Research output: Contribution to journalArticlepeer-review

35 Scopus citations


Background: Traumatic brain injury (TBI) greatly contributes to morbidity and mortality in the pediatric population. We examined potential urban/rural disparities in mortality amongst Oregon pediatric patients with TBI treated in trauma hospitals. Methods: We conducted a retrospective study of children ages 0–19 using the Oregon Trauma Registry for years 2009–2012. Geographic location of injury was classified using the National Center for Health Statistics Urban/Rural Classification Scheme. Incidence rates were calculated using Census data for denominators. Associations between urban/rural injury location and mortality were assessed using multivariable logistic regression, controlling for potential confounders. Generalized estimating equations were used to help account for clustering of data within hospitals.

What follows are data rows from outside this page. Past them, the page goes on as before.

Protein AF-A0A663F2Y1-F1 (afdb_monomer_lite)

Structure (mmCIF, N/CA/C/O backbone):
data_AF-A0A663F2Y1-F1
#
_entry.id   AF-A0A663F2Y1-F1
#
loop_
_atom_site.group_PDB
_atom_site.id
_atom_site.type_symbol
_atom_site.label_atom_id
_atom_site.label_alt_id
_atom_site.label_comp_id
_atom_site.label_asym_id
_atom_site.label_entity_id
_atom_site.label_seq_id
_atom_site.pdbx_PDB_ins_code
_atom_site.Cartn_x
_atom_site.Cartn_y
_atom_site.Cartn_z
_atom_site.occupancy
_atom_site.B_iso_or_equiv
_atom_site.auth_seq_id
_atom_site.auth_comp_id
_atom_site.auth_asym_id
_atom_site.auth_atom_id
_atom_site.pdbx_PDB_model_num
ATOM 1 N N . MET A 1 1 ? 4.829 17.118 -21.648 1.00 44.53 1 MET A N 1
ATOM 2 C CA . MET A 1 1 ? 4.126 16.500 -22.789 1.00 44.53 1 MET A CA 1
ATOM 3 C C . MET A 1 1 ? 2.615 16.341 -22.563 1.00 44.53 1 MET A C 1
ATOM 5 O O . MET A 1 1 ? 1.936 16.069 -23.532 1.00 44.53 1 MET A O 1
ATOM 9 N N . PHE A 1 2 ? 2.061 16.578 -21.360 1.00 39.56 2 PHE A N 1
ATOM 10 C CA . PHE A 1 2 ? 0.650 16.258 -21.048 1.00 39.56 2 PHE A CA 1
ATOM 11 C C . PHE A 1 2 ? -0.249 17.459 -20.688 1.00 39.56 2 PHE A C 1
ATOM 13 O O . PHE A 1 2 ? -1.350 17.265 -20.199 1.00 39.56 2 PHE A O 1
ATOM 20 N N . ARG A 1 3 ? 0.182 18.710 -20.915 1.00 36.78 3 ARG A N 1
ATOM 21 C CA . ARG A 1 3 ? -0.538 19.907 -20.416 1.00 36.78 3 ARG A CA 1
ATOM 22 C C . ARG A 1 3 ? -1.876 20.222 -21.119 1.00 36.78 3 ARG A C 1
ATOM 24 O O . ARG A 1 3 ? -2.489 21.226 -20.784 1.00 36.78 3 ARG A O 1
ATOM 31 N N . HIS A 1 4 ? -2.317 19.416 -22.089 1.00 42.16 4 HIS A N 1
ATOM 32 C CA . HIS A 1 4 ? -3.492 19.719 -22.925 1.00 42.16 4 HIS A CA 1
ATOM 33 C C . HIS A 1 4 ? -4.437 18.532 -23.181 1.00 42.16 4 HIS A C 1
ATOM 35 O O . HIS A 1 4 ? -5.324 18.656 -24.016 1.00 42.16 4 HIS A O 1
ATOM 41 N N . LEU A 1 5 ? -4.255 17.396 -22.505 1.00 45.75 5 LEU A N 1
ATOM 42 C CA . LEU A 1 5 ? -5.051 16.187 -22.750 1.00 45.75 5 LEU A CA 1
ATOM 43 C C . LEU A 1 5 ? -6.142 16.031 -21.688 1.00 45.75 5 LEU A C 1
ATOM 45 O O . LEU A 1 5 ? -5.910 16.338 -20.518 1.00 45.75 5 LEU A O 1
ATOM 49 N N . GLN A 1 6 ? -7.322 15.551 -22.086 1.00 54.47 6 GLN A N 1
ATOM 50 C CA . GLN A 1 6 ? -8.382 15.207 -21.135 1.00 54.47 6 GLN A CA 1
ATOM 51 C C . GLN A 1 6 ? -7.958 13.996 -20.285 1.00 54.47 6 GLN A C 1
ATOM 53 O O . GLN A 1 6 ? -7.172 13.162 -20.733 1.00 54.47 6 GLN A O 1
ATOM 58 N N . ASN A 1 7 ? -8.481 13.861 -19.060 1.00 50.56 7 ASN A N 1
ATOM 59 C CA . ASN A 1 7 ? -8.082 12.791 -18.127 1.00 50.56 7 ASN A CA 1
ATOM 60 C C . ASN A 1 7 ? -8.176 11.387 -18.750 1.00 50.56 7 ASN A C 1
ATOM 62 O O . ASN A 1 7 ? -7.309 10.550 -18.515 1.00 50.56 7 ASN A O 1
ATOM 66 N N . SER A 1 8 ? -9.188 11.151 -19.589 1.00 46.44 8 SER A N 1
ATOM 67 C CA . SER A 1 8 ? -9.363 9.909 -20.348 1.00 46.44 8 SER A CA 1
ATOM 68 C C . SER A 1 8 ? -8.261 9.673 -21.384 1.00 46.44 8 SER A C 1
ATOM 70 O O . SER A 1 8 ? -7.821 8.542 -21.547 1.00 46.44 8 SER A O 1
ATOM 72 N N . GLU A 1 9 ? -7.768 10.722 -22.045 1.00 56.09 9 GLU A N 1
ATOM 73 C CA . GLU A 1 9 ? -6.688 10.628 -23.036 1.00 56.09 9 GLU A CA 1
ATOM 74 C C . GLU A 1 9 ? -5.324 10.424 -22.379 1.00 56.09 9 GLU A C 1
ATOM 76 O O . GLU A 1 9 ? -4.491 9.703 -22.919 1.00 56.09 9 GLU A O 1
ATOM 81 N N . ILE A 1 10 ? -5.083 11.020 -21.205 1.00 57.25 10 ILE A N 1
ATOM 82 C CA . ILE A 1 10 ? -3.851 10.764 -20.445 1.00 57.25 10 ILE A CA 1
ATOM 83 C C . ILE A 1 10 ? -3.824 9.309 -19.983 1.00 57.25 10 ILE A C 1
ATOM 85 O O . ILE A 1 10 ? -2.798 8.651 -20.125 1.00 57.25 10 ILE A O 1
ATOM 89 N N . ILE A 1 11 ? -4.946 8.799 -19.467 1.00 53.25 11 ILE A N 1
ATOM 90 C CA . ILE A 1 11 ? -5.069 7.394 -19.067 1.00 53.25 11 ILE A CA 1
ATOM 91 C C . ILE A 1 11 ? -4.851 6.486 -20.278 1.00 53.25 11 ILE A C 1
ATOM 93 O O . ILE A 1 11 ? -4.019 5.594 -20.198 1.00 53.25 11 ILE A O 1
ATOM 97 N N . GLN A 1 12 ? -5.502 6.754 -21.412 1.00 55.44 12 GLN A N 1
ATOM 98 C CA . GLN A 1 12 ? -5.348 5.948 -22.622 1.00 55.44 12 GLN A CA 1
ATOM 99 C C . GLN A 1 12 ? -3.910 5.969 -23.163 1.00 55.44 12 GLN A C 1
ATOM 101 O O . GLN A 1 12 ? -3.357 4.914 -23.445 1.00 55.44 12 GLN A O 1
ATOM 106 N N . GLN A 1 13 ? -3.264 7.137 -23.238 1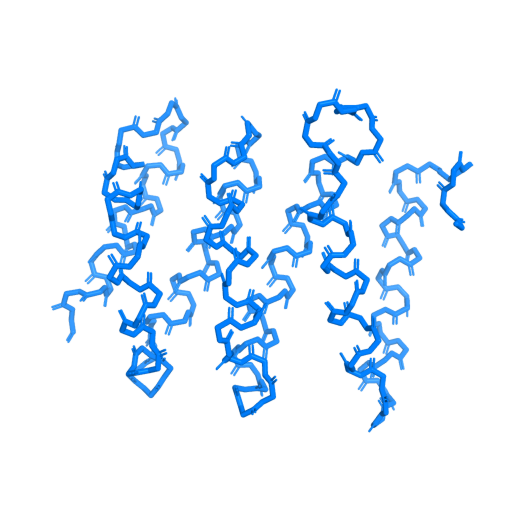.00 57.25 13 GLN A N 1
ATOM 107 C CA . GLN A 1 13 ? -1.872 7.237 -23.691 1.00 57.25 13 GLN A CA 1
ATOM 108 C C . GLN A 1 13 ? -0.886 6.603 -22.713 1.00 57.25 13 GLN A C 1
ATOM 110 O O . GLN A 1 13 ? 0.148 6.094 -23.139 1.00 57.25 13 GLN A O 1
ATOM 115 N N . LEU A 1 14 ? -1.166 6.644 -21.407 1.00 56.59 14 LEU A N 1
ATOM 116 C CA . LEU A 1 14 ? -0.397 5.874 -20.440 1.00 56.59 14 LEU A CA 1
ATOM 117 C C . LEU A 1 14 ? -0.613 4.383 -20.718 1.00 56.59 14 LEU A C 1
ATOM 119 O O . LEU A 1 14 ? 0.363 3.712 -21.010 1.00 56.59 14 LEU A O 1
ATOM 123 N N . THR A 1 15 ? -1.846 3.880 -20.756 1.00 50.66 15 THR A N 1
ATOM 124 C CA . THR A 1 15 ? -2.155 2.465 -21.028 1.00 50.66 15 THR A CA 1
ATOM 125 C C . THR A 1 15 ? -1.526 1.948 -22.329 1.00 50.66 15 THR A C 1
ATOM 127 O O . THR A 1 15 ? -0.839 0.933 -22.298 1.00 50.66 15 THR A O 1
ATOM 130 N N . GLU A 1 16 ? -1.658 2.666 -23.446 1.00 56.41 16 GLU A N 1
ATOM 131 C CA . GLU A 1 16 ? -1.067 2.289 -24.741 1.00 56.41 16 GLU A CA 1
ATOM 132 C C . GLU A 1 16 ? 0.467 2.249 -24.679 1.00 56.41 16 GLU A C 1
ATOM 134 O O . GLU A 1 16 ? 1.103 1.306 -25.150 1.00 56.41 16 GLU A O 1
ATOM 139 N N . LYS A 1 17 ? 1.083 3.242 -24.030 1.00 53.91 17 LYS A N 1
ATOM 140 C CA . LYS A 1 17 ? 2.541 3.304 -23.871 1.00 53.91 17 LYS A CA 1
ATOM 141 C C . LYS A 1 17 ? 3.063 2.291 -22.847 1.00 53.91 17 LYS A C 1
ATOM 143 O O . LYS A 1 17 ? 4.232 1.918 -22.897 1.00 53.91 17 LYS A O 1
ATOM 148 N N . PHE A 1 18 ? 2.215 1.848 -21.922 1.00 53.59 18 PHE A N 1
ATOM 149 C CA . PHE A 1 18 ? 2.472 0.734 -21.013 1.00 53.59 18 PHE A CA 1
ATOM 150 C C . PHE A 1 18 ? 2.435 -0.609 -21.770 1.00 53.59 18 PHE A C 1
ATOM 152 O O . PHE A 1 18 ? 3.357 -1.409 -21.609 1.00 53.59 18 PHE A O 1
ATOM 159 N N . GLU A 1 19 ? 1.447 -0.840 -22.643 1.00 51.69 19 GLU A N 1
ATOM 160 C CA . GLU A 1 19 ? 1.350 -2.049 -23.483 1.00 51.69 19 GLU A CA 1
ATOM 161 C C . GLU A 1 19 ? 2.517 -2.172 -24.479 1.00 51.69 19 GLU A C 1
ATOM 163 O O . GLU A 1 19 ? 3.109 -3.245 -24.615 1.00 51.69 19 GLU A O 1
ATOM 168 N N . GLU A 1 20 ? 2.921 -1.068 -25.115 1.00 46.38 20 GLU A N 1
ATOM 169 C CA . GLU A 1 20 ? 4.071 -1.022 -26.032 1.00 46.38 20 GLU A CA 1
ATOM 170 C C . GLU A 1 20 ? 5.387 -1.430 -25.337 1.00 46.38 20 GLU A C 1
ATOM 172 O O . GLU A 1 20 ? 6.243 -2.101 -25.919 1.00 46.38 20 GLU A O 1
ATOM 177 N N . VAL A 1 21 ? 5.540 -1.080 -24.057 1.00 43.66 21 VAL A N 1
ATOM 178 C CA . VAL A 1 21 ? 6.748 -1.355 -23.264 1.00 43.66 21 VAL A CA 1
ATOM 179 C C . VAL A 1 21 ? 6.768 -2.775 -22.701 1.00 43.66 21 VAL A C 1
ATOM 181 O O . VAL A 1 21 ? 7.845 -3.365 -22.622 1.00 43.66 21 VAL A O 1
ATOM 184 N N . LEU A 1 22 ? 5.615 -3.373 -22.385 1.00 45.81 22 LEU A N 1
ATOM 185 C CA . LEU A 1 22 ? 5.536 -4.807 -22.068 1.00 45.81 22 LEU A CA 1
ATOM 186 C C . LEU A 1 22 ? 5.939 -5.686 -23.269 1.00 45.81 22 LEU A C 1
ATOM 188 O O . LEU A 1 22 ? 6.412 -6.805 -23.076 1.00 45.81 22 LEU A O 1
ATOM 192 N N . GLY A 1 23 ? 5.831 -5.163 -24.496 1.00 45.81 23 GLY A N 1
ATOM 193 C CA . GLY A 1 23 ? 6.346 -5.795 -25.715 1.00 45.81 23 GLY A CA 1
ATOM 194 C C . GLY A 1 23 ? 7.839 -5.564 -26.001 1.00 45.81 23 GLY A C 1
ATOM 195 O O . GLY A 1 23 ? 8.393 -6.218 -26.886 1.00 45.81 23 GLY A O 1
ATOM 196 N N . GLY A 1 24 ? 8.517 -4.662 -25.279 1.00 44.03 24 GLY A N 1
ATOM 197 C CA . GLY A 1 24 ? 9.874 -4.205 -25.596 1.00 44.03 24 GLY A CA 1
ATOM 198 C C . GLY A 1 24 ? 10.866 -4.373 -24.444 1.00 44.03 24 GLY A C 1
ATOM 199 O O . GLY A 1 24 ? 10.835 -3.634 -23.465 1.00 44.03 24 GLY A O 1
ATOM 200 N N . HIS A 1 25 ? 11.836 -5.278 -24.604 1.00 40.75 25 HIS A N 1
ATOM 201 C CA . HIS A 1 25 ? 12.886 -5.649 -23.635 1.00 40.75 25 HIS A CA 1
ATOM 202 C C . HIS A 1 25 ? 13.837 -4.517 -23.133 1.00 40.75 25 HIS A C 1
ATOM 204 O O . HIS A 1 25 ? 14.883 -4.818 -22.563 1.00 40.75 25 HIS A O 1
ATOM 210 N N . GLY A 1 26 ? 13.528 -3.221 -23.297 1.00 43.47 26 GLY A N 1
ATOM 211 C CA . GLY A 1 26 ? 14.477 -2.118 -23.051 1.00 43.47 26 GLY A CA 1
ATOM 212 C C . GLY A 1 26 ? 13.991 -0.865 -22.300 1.00 43.47 26 GLY A C 1
ATOM 213 O O . GLY A 1 26 ? 14.824 0.000 -22.037 1.00 43.47 26 GLY A O 1
ATOM 214 N N . GLY A 1 27 ? 12.708 -0.729 -21.933 1.00 46.97 27 GLY A N 1
ATOM 215 C CA . GLY A 1 27 ? 12.126 0.556 -21.468 1.00 46.97 27 GLY A CA 1
ATOM 216 C C . GLY A 1 27 ? 11.957 0.760 -19.950 1.00 46.97 27 GLY A C 1
ATOM 217 O O . GLY A 1 27 ? 11.543 1.827 -19.500 1.00 46.97 27 GLY A O 1
ATOM 218 N N . CYS A 1 28 ? 12.275 -0.249 -19.141 1.00 44.38 28 CYS A N 1
ATOM 219 C CA . CYS A 1 28 ? 11.994 -0.310 -17.699 1.00 44.38 28 CYS A CA 1
ATOM 220 C C . CYS A 1 28 ? 12.593 0.857 -16.863 1.00 44.38 28 CYS A C 1
ATOM 222 O O . CYS A 1 28 ? 11.962 1.361 -15.931 1.00 44.38 28 CYS A O 1
ATOM 224 N N . TRP A 1 29 ? 13.790 1.342 -17.208 1.00 42.28 29 TRP A N 1
ATOM 225 C CA . TRP A 1 29 ? 14.532 2.335 -16.413 1.00 42.28 29 TRP A CA 1
ATOM 226 C C . TRP A 1 29 ? 14.084 3.790 -16.627 1.00 42.28 29 TRP A C 1
ATOM 228 O O . TRP A 1 29 ? 14.321 4.645 -15.770 1.00 42.28 29 TRP A O 1
ATOM 238 N N . GLU A 1 30 ? 13.458 4.100 -17.762 1.00 43.50 30 GLU A N 1
ATOM 239 C CA . GLU A 1 30 ? 13.030 5.463 -18.101 1.00 43.50 30 GLU A CA 1
ATOM 240 C C . GLU A 1 30 ? 11.694 5.797 -17.417 1.00 43.50 30 GLU A C 1
ATOM 242 O O . GLU A 1 30 ? 11.526 6.879 -16.848 1.00 43.50 30 GLU A O 1
ATOM 247 N N . TRP A 1 31 ? 10.826 4.789 -17.295 1.00 48.59 31 TRP A N 1
ATOM 248 C CA . TRP A 1 31 ? 9.581 4.848 -16.533 1.00 48.59 31 TRP A CA 1
ATOM 249 C C . TRP A 1 31 ? 9.786 4.938 -15.030 1.00 48.59 31 TRP A C 1
ATOM 251 O O . TRP A 1 31 ? 9.109 5.727 -14.377 1.00 48.59 31 TRP A O 1
ATOM 261 N N . GLY A 1 32 ? 10.773 4.229 -14.479 1.00 48.56 32 GLY A N 1
ATOM 262 C CA . GLY A 1 32 ? 11.170 4.415 -13.086 1.00 48.56 32 GLY A CA 1
ATOM 263 C C . GLY A 1 32 ? 11.499 5.878 -12.756 1.00 48.56 32 GLY A C 1
ATOM 264 O O . GLY A 1 32 ? 11.181 6.365 -11.670 1.00 48.56 32 GLY A O 1
ATOM 265 N N . ARG A 1 33 ? 12.053 6.620 -13.728 1.00 44.19 33 ARG A N 1
ATOM 266 C CA . ARG A 1 33 ? 12.287 8.068 -13.623 1.00 44.19 33 ARG A CA 1
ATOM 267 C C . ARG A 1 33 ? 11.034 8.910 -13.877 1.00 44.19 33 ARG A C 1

Results: Of 2794 pediatric patients with TBI, 46.6 % were injured in large metropolitan locations, 24.8 % in medium/small metropolitan locations, and 28.6 % in non-metropolitan (rural) locations. Children with rural locations of injury had a greater annualized TBI incidence rate, at 107/100,000 children per year, than those from large metropolitan areas (71/100,000 per year). Compared to children injured in urban locations, those in rural locations had more than twice the crude odds of mortality (odds ratio [OR], 2.5; 95 % CI, 1.6–4.0). This association remained significant (OR, 1.8; 95 % CI, 1.04–3.3) while adjusting for age, gender, race, insurance status, injury severity, and type of TBI (blunt vs. penetrating). Conclusion: We observed higher rates of TBI and greater proportions of severe injury in rural compared to urban areas in Oregon. Rural children treated in the trauma system for TBI were more likely to die than urban children after controlling for demographic and injury factors associated with urban/rural residence. Further research is needed to examine treatment disparities by urban/rural location. Future work should also identify interventions that can reduce risk of TBI and TBI-related mortality among children, particularly those who live in rural areas.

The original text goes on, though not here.